Attention is needed when remodeling the model:
- The inserted
QuantStub and DequantStub nodes must be registered as submodules of the model, otherwise their quantized state will not be handled correctly.
- Multiple inputs can share
QuantStub only if the scale is the same, otherwise define a separate QuantStub for each input.
- If you need to specify the source of the data entered during board up as
"pyramid", please manually set the scale parameter of the corresponding QuantStub to 1/128.
- It is also possible to use
torch.quantization.QuantStub, but only horizon_plugin_pytorch.quantization.QuantStub supports manually fixing the scale with the parameter.
The modified model can seamlessly load the parameters of the pre-modified model, so if there is an existing trained floating-point model, it can be loaded directly, otherwise you need to do floating-point training normally.
Attention
The input image data is typically in centered_yuv444 format when the model is on board, so the image needs to be converted to centered_yuv444 format when the model is trained (note the use of rgb2centered_yuv in the code below).

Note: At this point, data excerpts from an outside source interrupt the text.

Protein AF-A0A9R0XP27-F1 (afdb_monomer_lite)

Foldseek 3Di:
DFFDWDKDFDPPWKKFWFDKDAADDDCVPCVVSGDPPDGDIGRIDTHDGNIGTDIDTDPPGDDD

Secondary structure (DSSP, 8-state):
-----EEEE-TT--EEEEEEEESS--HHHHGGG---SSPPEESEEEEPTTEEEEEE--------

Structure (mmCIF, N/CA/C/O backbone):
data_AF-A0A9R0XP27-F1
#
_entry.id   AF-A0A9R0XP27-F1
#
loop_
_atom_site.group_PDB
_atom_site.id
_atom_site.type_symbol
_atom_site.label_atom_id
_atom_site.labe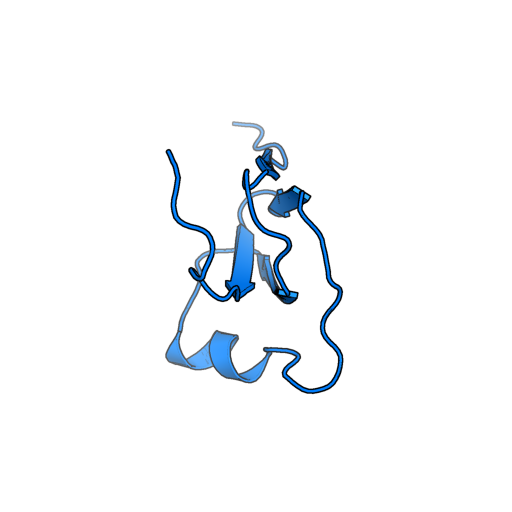l_alt_id
_atom_site.label_comp_id
_atom_site.label_asym_id
_atom_site.label_entity_id
_atom_site.label_seq_id
_atom_site.pdbx_PDB_ins_code
_atom_site.Cartn_x
_atom_site.Cartn_y
_atom_site.Cartn_z
_atom_site.occupancy
_atom_site.B_iso_or_equiv
_atom_site.auth_seq_id
_atom_site.auth_comp_id
_atom_site.auth_asym_id
_atom_site.auth_atom_id
_atom_site.pdbx_PDB_model_num
ATOM 1 N N . MET A 1 1 ? 0.522 11.502 22.902 1.00 56.88 1 MET A N 1
ATOM 2 C CA . MET A 1 1 ? 1.309 11.646 21.658 1.00 56.88 1 MET A CA 1
ATOM 3 C C . MET A 1 1 ? 0.328 11.766 20.508 1.00 56.88 1 MET A C 1
ATOM 5 O O . MET A 1 1 ? -0.488 10.868 20.356 1.00 56.88 1 MET A O 1
ATOM 9 N N . TYR A 1 2 ? 0.348 12.867 19.757 1.00 65.31 2 TYR A N 1
ATOM 10 C CA . TYR A 1 2 ? -0.433 12.966 18.522 1.00 65.31 2 TYR A CA 1
ATOM 11 C C . TYR A 1 2 ? 0.258 12.124 17.446 1.00 65.31 2 TYR A C 1
ATOM 13 O O . TYR A 1 2 ? 1.471 12.224 17.276 1.00 65.31 2 TYR A O 1
ATOM 21 N N . SER A 1 3 ? -0.498 11.267 16.766 1.00 72.44 3 SER A N 1
ATOM 22 C CA . SER A 1 3 ? -0.032 10.529 15.593 1.00 72.44 3 SER A CA 1
ATOM 23 C C . SER A 1 3 ? -0.634 11.198 14.360 1.00 72.44 3 SER A C 1
ATOM 25 O O . SER A 1 3 ? -1.807 11.567 14.375 1.00 72.44 3 SER A O 1
ATOM 27 N N . TYR A 1 4 ? 0.178 11.395 13.324 1.00 85.69 4 TYR A N 1
ATOM 28 C CA . TYR A 1 4 ? -0.241 11.989 12.057 1.00 85.69 4 TYR A CA 1
ATOM 29 C C . TYR A 1 4 ? -0.230 10.934 10.956 1.00 85.69 4 TYR A C 1
ATOM 31 O O . TYR A 1 4 ? 0.474 9.926 11.047 1.00 85.69 4 TYR A O 1
ATOM 39 N N . SER A 1 5 ? -1.038 11.168 9.925 1.00 89.88 5 SER A N 1
ATOM 40 C CA . 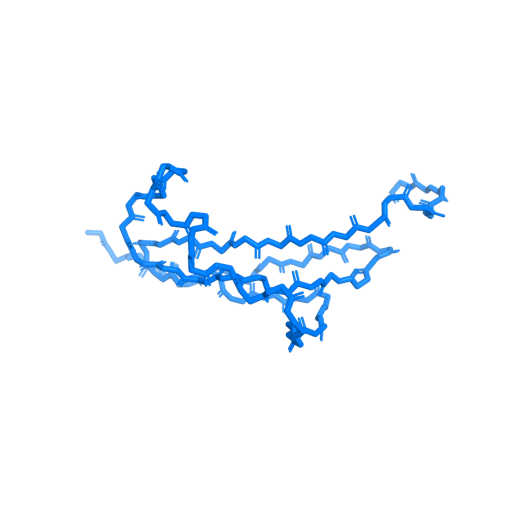SER A 1 5 ? -0.999 10.353 8.718 1.00 89.88 5 SER A CA 1
ATOM 41 C C . SER A 1 5 ? 0.330 10.590 8.006 1.00 89.88 5 SER A C 1
ATOM 43 O O . SER A 1 5 ? 0.793 11.728 7.929 1.00 89.88 5 SER A O 1
ATOM 45 N N . ASN A 1 6 ? 0.940 9.518 7.505 1.00 92.75 6 ASN A N 1
ATOM 46 C CA . ASN A 1 6 ? 2.220 9.589 6.806 1.00 92.75 6 ASN A CA 1
ATOM 47 C C . ASN A 1 6 ? 1.998 9.304 5.316 1.00 92.75 6 ASN A C 1
ATOM 49 O O . ASN A 1 6 ? 1.477 8.232 4.991 1.00 92.75 6 ASN A O 1
ATOM 53 N N . PRO A 1 7 ? 2.372 10.219 4.405 1.00 97.06 7 PRO A N 1
ATOM 54 C CA . PRO A 1 7 ? 2.379 9.930 2.980 1.00 97.06 7 PRO A CA 1
ATOM 55 C C . PRO A 1 7 ? 3.551 9.002 2.646 1.00 97.06 7 PRO A C 1
ATOM 57 O O . PRO A 1 7 ? 4.707 9.337 2.887 1.00 97.06 7 PRO A O 1
ATOM 60 N N . MET A 1 8 ? 3.249 7.844 2.067 1.00 98.25 8 MET A N 1
ATOM 61 C CA . MET A 1 8 ? 4.233 6.893 1.556 1.00 98.25 8 MET A CA 1
ATOM 62 C C . MET A 1 8 ? 4.256 6.976 0.033 1.00 98.25 8 MET A C 1
ATOM 64 O O . MET A 1 8 ? 3.225 6.764 -0.605 1.00 98.25 8 MET A O 1
ATOM 68 N N . HIS A 1 9 ? 5.422 7.290 -0.533 1.00 98.38 9 HIS A N 1
ATOM 69 C CA . HIS A 1 9 ? 5.668 7.364 -1.973 1.00 98.38 9 HIS A CA 1
ATOM 70 C C . HIS A 1 9 ? 6.609 6.235 -2.408 1.00 98.38 9 HIS A C 1
ATOM 72 O O . HIS A 1 9 ? 7.570 5.936 -1.698 1.00 98.38 9 HIS A O 1
ATOM 78 N N . LEU A 1 10 ? 6.346 5.622 -3.565 1.00 98.25 10 LEU A N 1
ATOM 79 C CA . LEU A 1 10 ? 7.213 4.606 -4.162 1.00 98.25 10 LEU A CA 1
ATOM 80 C C . LEU A 1 10 ? 7.756 5.113 -5.498 1.00 98.25 10 LEU A C 1
ATOM 82 O O . LEU A 1 10 ? 7.000 5.377 -6.430 1.00 98.25 10 LEU A O 1
ATOM 86 N N . HIS A 1 11 ? 9.078 5.220 -5.597 1.00 98.50 11 HIS A N 1
ATOM 87 C CA . HIS A 1 11 ? 9.732 5.560 -6.854 1.00 98.50 11 HIS A CA 1
ATOM 88 C C . HIS A 1 11 ? 9.686 4.385 -7.844 1.00 98.50 11 HIS A C 1
ATOM 90 O O . HIS A 1 11 ? 9.694 3.210 -7.470 1.00 98.50 11 HIS A O 1
ATOM 96 N N . GLY A 1 12 ? 9.651 4.717 -9.137 1.00 97.94 12 GLY A N 1
ATOM 97 C CA . GLY A 1 12 ? 9.775 3.753 -10.234 1.00 97.94 12 GLY A CA 1
ATOM 98 C C . GLY A 1 12 ? 8.551 2.868 -10.488 1.00 97.94 12 GLY A C 1
ATOM 99 O O . GLY A 1 12 ? 8.589 2.086 -11.436 1.00 97.94 12 GLY A O 1
ATOM 100 N N . HIS A 1 13 ? 7.486 2.989 -9.687 1.00 98.19 13 HIS A N 1
ATOM 101 C CA . HIS A 1 13 ? 6.281 2.172 -9.796 1.00 98.19 13 HIS A CA 1
ATOM 102 C C . HIS A 1 13 ? 5.034 2.966 -9.397 1.00 98.19 13 HIS A C 1
ATOM 104 O O . HIS A 1 13 ? 5.035 3.673 -8.391 1.00 98.19 13 HIS A O 1
ATOM 110 N N . ASP A 1 14 ? 3.944 2.760 -10.130 1.00 98.50 14 ASP A N 1
ATOM 111 C CA . ASP A 1 14 ? 2.613 2.893 -9.547 1.00 98.50 14 ASP A CA 1
ATOM 112 C C . ASP A 1 14 ? 2.231 1.576 -8.849 1.00 98.50 14 ASP A C 1
ATOM 114 O O . ASP A 1 14 ? 2.745 0.496 -9.157 1.00 98.50 14 ASP A O 1
ATOM 118 N N . PHE A 1 15 ? 1.308 1.659 -7.900 1.00 98.75 15 PHE A N 1
ATOM 119 C CA . PHE A 1 15 ? 0.805 0.541 -7.120 1.00 98.75 15 PHE A CA 1
ATOM 120 C C . PHE A 1 15 ? -0.717 0.588 -6.986 1.00 98.75 15 PHE A C 1
ATOM 122 O O . PHE A 1 15 ? -1.339 1.650 -6.975 1.00 98.75 15 PHE A O 1
ATOM 129 N N . PHE A 1 16 ? -1.315 -0.588 -6.828 1.00 98.81 16 PHE A N 1
ATOM 130 C CA . PHE A 1 16 ? -2.709 -0.750 -6.440 1.00 98.81 16 PHE A CA 1
ATOM 131 C C . PHE A 1 16 ? -2.844 -0.596 -4.928 1.00 98.81 16 PHE A C 1
ATOM 133 O O . PHE A 1 16 ? -2.129 -1.266 -4.182 1.00 98.81 16 PHE A O 1
ATOM 140 N N . VAL A 1 17 ? -3.773 0.236 -4.466 1.00 98.62 17 VAL A N 1
ATOM 141 C CA . VAL A 1 17 ? -4.153 0.321 -3.049 1.00 98.62 17 VAL A CA 1
ATOM 142 C C . VAL A 1 17 ? -5.257 -0.699 -2.793 1.00 98.62 17 VAL A C 1
ATOM 144 O O . VAL A 1 17 ? -6.386 -0.513 -3.238 1.00 98.62 17 VAL A O 1
ATOM 147 N N . LEU A 1 18 ? -4.928 -1.790 -2.100 1.00 98.75 18 LEU A N 1
ATOM 148 C CA . LEU A 1 18 ? -5.862 -2.901 -1.899 1.00 98.75 18 LEU A CA 1
ATOM 149 C C . LEU A 1 18 ? -6.798 -2.667 -0.714 1.00 98.75 18 LEU A C 1
ATOM 151 O O . LEU A 1 18 ? -7.969 -3.019 -0.791 1.00 98.75 18 LEU A O 1
ATOM 155 N N . ALA A 1 19 ? -6.293 -2.095 0.379 1.00 98.50 19 ALA A N 1
ATOM 156 C CA . ALA A 1 19 ? -7.081 -1.798 1.571 1.00 98.50 19 ALA A CA 1
ATOM 157 C C . ALA A 1 19 ? -6.366 -0.788 2.479 1.00 98.50 19 ALA A C 1
ATOM 159 O O . ALA A 1 19 ? -5.138 -0.645 2.436 1.00 98.50 19 ALA A O 1
ATOM 160 N N . GLN A 1 20 ? -7.144 -0.121 3.330 1.00 98.12 20 GLN A N 1
ATOM 161 C CA . GLN A 1 20 ? -6.665 0.690 4.446 1.00 98.12 20 GLN A CA 1
ATOM 162 C C . GLN A 1 20 ? -7.484 0.357 5.691 1.00 98.12 20 GLN A C 1
ATOM 164 O O . GLN A 1 20 ? -8.673 0.060 5.591 1.00 98.12 20 GLN A O 1
ATOM 169 N N . GLY A 1 21 ? -6.864 0.456 6.861 1.00 97.69 21 GLY A N 1
ATOM 170 C CA . GLY A 1 21 ? -7.541 0.217 8.128 1.00 97.69 21 GLY A CA 1
ATOM 171 C C . GLY A 1 21 ? -6.893 0.967 9.280 1.00 97.69 21 GLY A C 1
ATOM 172 O O . GLY A 1 21 ? -5.818 1.554 9.141 1.00 97.69 21 GLY A O 1
ATOM 173 N N . HIS A 1 22 ? -7.564 0.948 10.426 1.00 96.75 22 HIS A N 1
ATOM 174 C CA . HIS A 1 22 ? -7.059 1.495 11.683 1.00 96.75 22 HIS A CA 1
ATOM 175 C C . HIS A 1 22 ? -6.668 0.367 12.640 1.00 96.75 22 HIS A C 1
ATOM 177 O O . HIS A 1 22 ? -7.154 -0.756 12.540 1.00 96.75 22 HIS A O 1
ATOM 183 N N . GLY A 1 23 ? -5.805 0.683 13.601 1.00 95.75 23 GLY A N 1
ATOM 184 C CA . GLY A 1 23 ? -5.253 -0.276 14.545 1.00 95.75 23 GLY A CA 1
ATOM 185 C C . GLY A 1 23 ? -4.113 -1.103 13.953 1.00 95.75 23 GLY A C 1
ATOM 186 O O . GLY A 1 23 ? -3.455 -0.716 12.986 1.00 95.75 23 GLY A O 1
ATOM 187 N N . LYS A 1 24 ? -3.846 -2.246 14.585 1.00 97.56 24 LYS A N 1
ATOM 188 C CA . LYS A 1 24 ? -2.813 -3.187 14.150 1.00 97.56 24 LYS A CA 1
ATOM 189 C C . LYS A 1 24 ? -3.376 -4.077 13.044 1.00 97.56 24 LYS A C 1
ATOM 191 O O . LYS A 1 24 ? -4.410 -4.698 13.253 1.00 97.56 24 LYS A O 1
ATOM 196 N N . TYR A 1 25 ? -2.658 -4.165 11.928 1.00 98.38 25 TYR A N 1
ATOM 197 C CA . TYR A 1 25 ? -2.970 -5.100 10.848 1.00 98.38 25 TYR A CA 1
ATOM 198 C C . TYR A 1 25 ? -2.986 -6.557 11.345 1.00 98.38 25 TYR A C 1
ATOM 200 O O . TYR A 1 25 ? -2.062 -6.986 12.046 1.00 98.38 25 TYR A O 1
ATOM 208 N N . ASP A 1 26 ? -4.014 -7.305 10.955 1.00 98.38 26 ASP A N 1
ATOM 209 C CA . ASP A 1 26 ? -4.226 -8.724 11.242 1.00 98.38 26 ASP A CA 1
ATOM 210 C C . ASP A 1 26 ? -4.511 -9.462 9.927 1.00 98.38 26 ASP A C 1
ATOM 212 O O . ASP A 1 26 ? -5.592 -9.341 9.356 1.00 98.38 26 ASP A O 1
ATOM 216 N N . ALA A 1 27 ? -3.537 -10.231 9.432 1.00 97.81 27 ALA A N 1
ATOM 217 C CA . ALA A 1 27 ? -3.629 -10.866 8.118 1.00 97.81 27 ALA A CA 1
ATOM 218 C C . ALA A 1 27 ? -4.823 -11.828 7.987 1.00 97.81 27 ALA A C 1
ATOM 220 O O . ALA A 1 27 ? -5.440 -11.872 6.924 1.00 97.81 27 ALA A O 1
ATOM 221 N N . ASP A 1 28 ? -5.193 -12.537 9.057 1.00 98.06 28 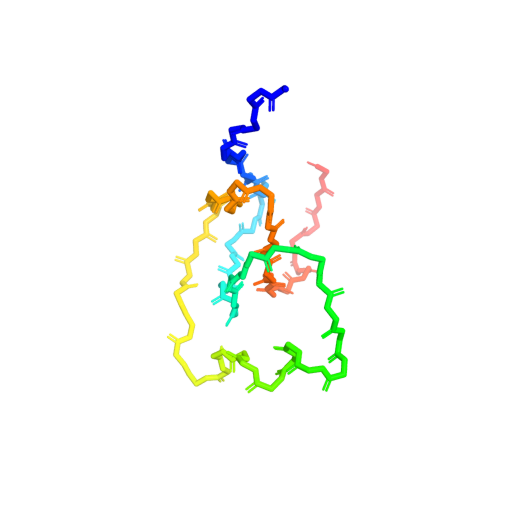ASP A N 1
ATOM 222 C CA . ASP A 1 28 ? -6.276 -13.528 9.017 1.00 98.06 28 ASP A CA 1
ATOM 223 C C . ASP A 1 28 ? -7.650 -12.864 8.805 1.00 98.06 28 ASP A C 1
ATOM 225 O O . ASP A 1 28 ? -8.572 -13.456 8.233 1.00 98.06 28 ASP A O 1
ATOM 229 N N . LYS A 1 29 ? -7.790 -11.607 9.243 1.00 97.81 29 LYS A N 1
ATOM 230 C CA . LYS A 1 29 ? -9.031 -10.825 9.144 1.00 97.81 29 LYS A CA 1
ATOM 231 C C . LYS A 1 29 ? -9.000 -9.846 7.978 1.00 97.81 29 LYS A C 1
ATOM 233 O O . LYS A 1 29 ? -9.914 -9.822 7.158 1.00 97.81 29 LYS A O 1
ATOM 238 N N . ASP A 1 30 ? -7.941 -9.055 7.888 1.00 98.56 30 ASP A N 1
ATOM 239 C CA . ASP A 1 30 ? -7.880 -7.884 7.022 1.00 98.56 30 ASP A CA 1
ATOM 240 C C . ASP A 1 30 ? -7.648 -8.249 5.554 1.00 98.56 30 ASP A C 1
ATOM 242 O O . ASP A 1 30 ? -8.090 -7.514 4.671 1.00 98.56 30 ASP A O 1
ATOM 246 N N . MET A 1 31 ? -7.036 -9.402 5.249 1.00 98.06 31 MET A N 1
ATOM 247 C CA . MET A 1 31 ? -6.892 -9.864 3.858 1.00 98.06 31 MET A CA 1
ATOM 248 C C . MET A 1 31 ? -8.239 -10.033 3.145 1.00 98.06 31 MET A C 1
ATOM 250 O O . MET A 1 31 ? -8.316 -9.863 1.930 1.00 98.06 31 MET A O 1
ATOM 254 N N . GLN A 1 32 ? -9.309 -10.313 3.893 1.00 97.69 32 GLN A N 1
ATOM 255 C CA . GLN A 1 32 ? -10.664 -10.456 3.353 1.00 97.69 32 GLN A CA 1
ATOM 256 C C . GLN A 1 32 ? -11.259 -9.114 2.890 1.00 97.69 32 GLN A C 1
ATOM 258 O O . GLN A 1 32 ? -12.242 -9.099 2.157 1.00 97.69 32 GLN A O 1
ATOM 263 N N . THR A 1 33 ? -10.660 -7.988 3.293 1.00 98.00 33 THR A N 1
ATOM 264 C CA . THR A 1 33 ? -11.112 -6.629 2.943 1.00 98.00 33 THR A CA 1
ATOM 265 C C . THR A 1 33 ? -10.477 -6.085 1.666 1.00 98.00 33 THR A C 1
ATOM 267 O O . THR A 1 33 ? -10.802 -4.978 1.240 1.00 98.00 33 THR A O 1
ATOM 270 N N . TYR A 1 34 ? -9.554 -6.829 1.052 1.00 98.56 34 TYR A N 1
ATOM 271 C CA . TYR A 1 34 ? -8.819 -6.342 -0.108 1.00 98.56 34 TYR A CA 1
ATOM 272 C C . TYR A 1 34 ? -9.752 -6.144 -1.303 1.00 98.56 34 TYR A C 1
ATOM 274 O O . TYR A 1 34 ? -10.413 -7.081 -1.751 1.00 98.56 34 TYR A O 1
ATOM 282 N N . ASN A 1 35 ? -9.722 -4.951 -1.896 1.00 98.62 35 ASN A N 1
ATOM 283 C CA . ASN A 1 35 ? -10.267 -4.752 -3.228 1.00 98.62 35 ASN A CA 1
ATOM 284 C C . ASN A 1 35 ? -9.316 -5.376 -4.261 1.00 98.62 35 ASN A C 1
ATOM 286 O O . ASN A 1 35 ? -8.266 -4.820 -4.580 1.00 98.62 35 ASN A O 1
ATOM 290 N N . LEU A 1 36 ? -9.685 -6.551 -4.771 1.00 98.38 36 LEU A N 1
ATOM 291 C CA . LEU A 1 36 ? -8.955 -7.266 -5.823 1.00 98.38 36 LEU A CA 1
ATOM 292 C C . LEU A 1 36 ? -9.622 -7.161 -7.204 1.00 98.38 36 LEU A C 1
ATOM 294 O O . LEU A 1 36 ? -9.167 -7.820 -8.136 1.00 98.38 36 LEU A O 1
ATOM 298 N N . VAL A 1 37 ? -10.693 -6.371 -7.332 1.00 98.56 37 VAL A N 1
ATOM 299 C CA . VAL A 1 37 ? -11.469 -6.237 -8.573 1.00 98.56 37 VAL A CA 1
ATOM 300 C C . VAL A 1 37 ? -11.078 -4.961 -9.310 1.00 98.56 37 VAL A C 1
ATOM 302 O O . VAL A 1 37 ? -10.688 -5.022 -10.473 1.00 98.56 37 VAL A O 1
ATOM 305 N N . ASP A 1 38 ? -11.131 -3.818 -8.629 1.00 98.38 38 ASP A N 1
ATOM 306 C CA . ASP A 1 38 ? -10.875 -2.494 -9.208 1.00 98.38 38 ASP A CA 1
ATOM 307 C C . ASP A 1 38 ? -10.145 -1.528 -8.244 1.00 98.38 38 ASP A C 1
ATOM 309 O O . ASP A 1 38 ? -10.579 -0.391 -8.033 1.00 98.38 38 ASP A O 1
ATOM 313 N N . PRO A 1 39 ? 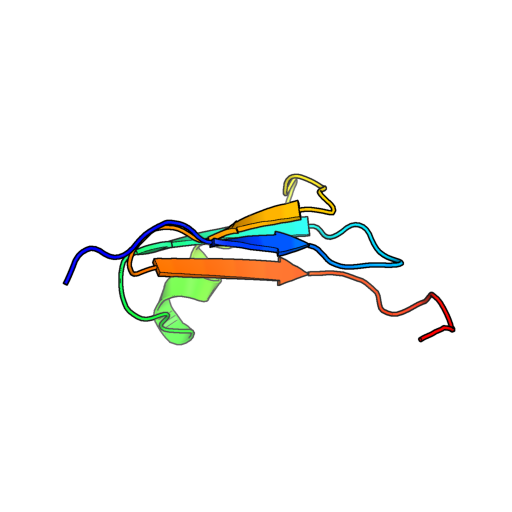-9.011 -1.936 -7.638 1.00 98.56 39 PRO A N 1
ATOM 314 C CA . PRO A 1 39 ? -8.303 -1.089 -6.686 1.00 98.56 39 PRO A CA 1
ATOM 315 C C . PRO A 1 39 ? -7.755 0.197 -7.336 1.00 98.56 39 PRO A C 1
ATOM 317 O O . PRO A 1 39 ? -7.237 0.157 -8.458 1.00 98.56 39 PRO A O 1
ATOM 320 N N . PRO A 1 40 ? -7.771 1.342 -6.624 1.00 98.44 40 PRO A N 1
ATOM 321 C CA . PRO A 1 40 ? -7.153 2.572 -7.107 1.00 98.44 40 PRO A CA 1
ATOM 322 C C . PRO A 1 40 ? -5.656 2.396 -7.383 1.00 98.44 40 PRO A C 1
ATOM 324 O O . PRO A 1 40 ? -4.932 1.835 -6.560 1.00 98.44 40 PRO A O 1
ATOM 327 N N . VAL A 1 41 ? -5.178 2.958 -8.496 1.00 98.50 41 VAL A N 1
ATOM 328 C CA . VAL A 1 41 ? -3.748 3.027 -8.840 1.00 98.50 41 VAL A CA 1
ATOM 329 C C . VAL A 1 41 ? -3.173 4.379 -8.417 1.00 98.50 41 VAL A C 1
ATOM 331 O O . VAL A 1 41 ? -3.759 5.428 -8.711 1.00 98.50 41 VAL A O 1
ATOM 334 N N . ARG A 1 42 ? -2.055 4.369 -7.686 1.00 98.38 42 ARG A N 1
ATOM 335 C CA . ARG A 1 42 ? -1.367 5.553 -7.140 1.00 98.38 42 ARG A CA 1
ATOM 336 C C . ARG A 1 42 ? 0.145 5.311 -7.085 1.00 98.38 42 ARG A C 1
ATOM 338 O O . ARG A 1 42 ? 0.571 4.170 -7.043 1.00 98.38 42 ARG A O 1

If it is not possible to convert to centered_yuv444 format for model training, please insert the appropriate color space conversion node on the input when the model is deployed. (Note that this method may result in lower model accuracy)
The example in this section has fewer floating-point and QAT training epochs, just to illustrate the process of using the training tool, and the accuracy does not represent the best level of the model.
Note
Here is a simple multi-input and multi-output example. Note that each QuantStub is responsible for quantizing one input Tensor.
class Net(torch.nn.Module):
def __init__(self):
self.quantx = QuantStub()
self.quanty = QuantStub()
self.dequant = DequantStub()
...
def forward(self, x, y):
x = self.quantx(x)
y = self.quanty(y)
...
ret_0 = self.dequant(ret_0)
ret_1 = self.dequant(ret_1)
return ret_0, ret_1
######################################################################
# The user can modify the following parameters as required.
# 1. Save paths for model ckpt and compiled outputs.
model_path = "model/mobilenetv2"
# 2. Download the dataset and save the path.
data_path = "data"
# 3. The batch_size used for training.
train_batch_size = 256
# 4. The batch_size used for prediction.
eval_batch_size = 256
# 5. Number of epochs trained.
epoch_num = 10
# 6. The device used for model saving and performing calculations.
device = (
torch.device("cuda") if torch.cuda.is_available() else torch.device("cpu")
)
######################################################################
# To prepare the dataset, note the use of rgb2centered_yuv in collate_fn.
def prepare_data_loaders(
data_path: str, train_batch_size: int, eval_batch_size: int
) -> Tuple[data.DataLoader, data.DataLoader]:
normalize = transforms.Normalize(mean=0.0, std=128.0)
def collate_fn(batch):
batched_img = torch.stack(
[
torch.from_numpy(np.array(example[0], np.uint8, copy=True))
for example in batch
]
).permute(0, 3, 1, 2)
batched_target = torch.tensor([example[1] for example in batch])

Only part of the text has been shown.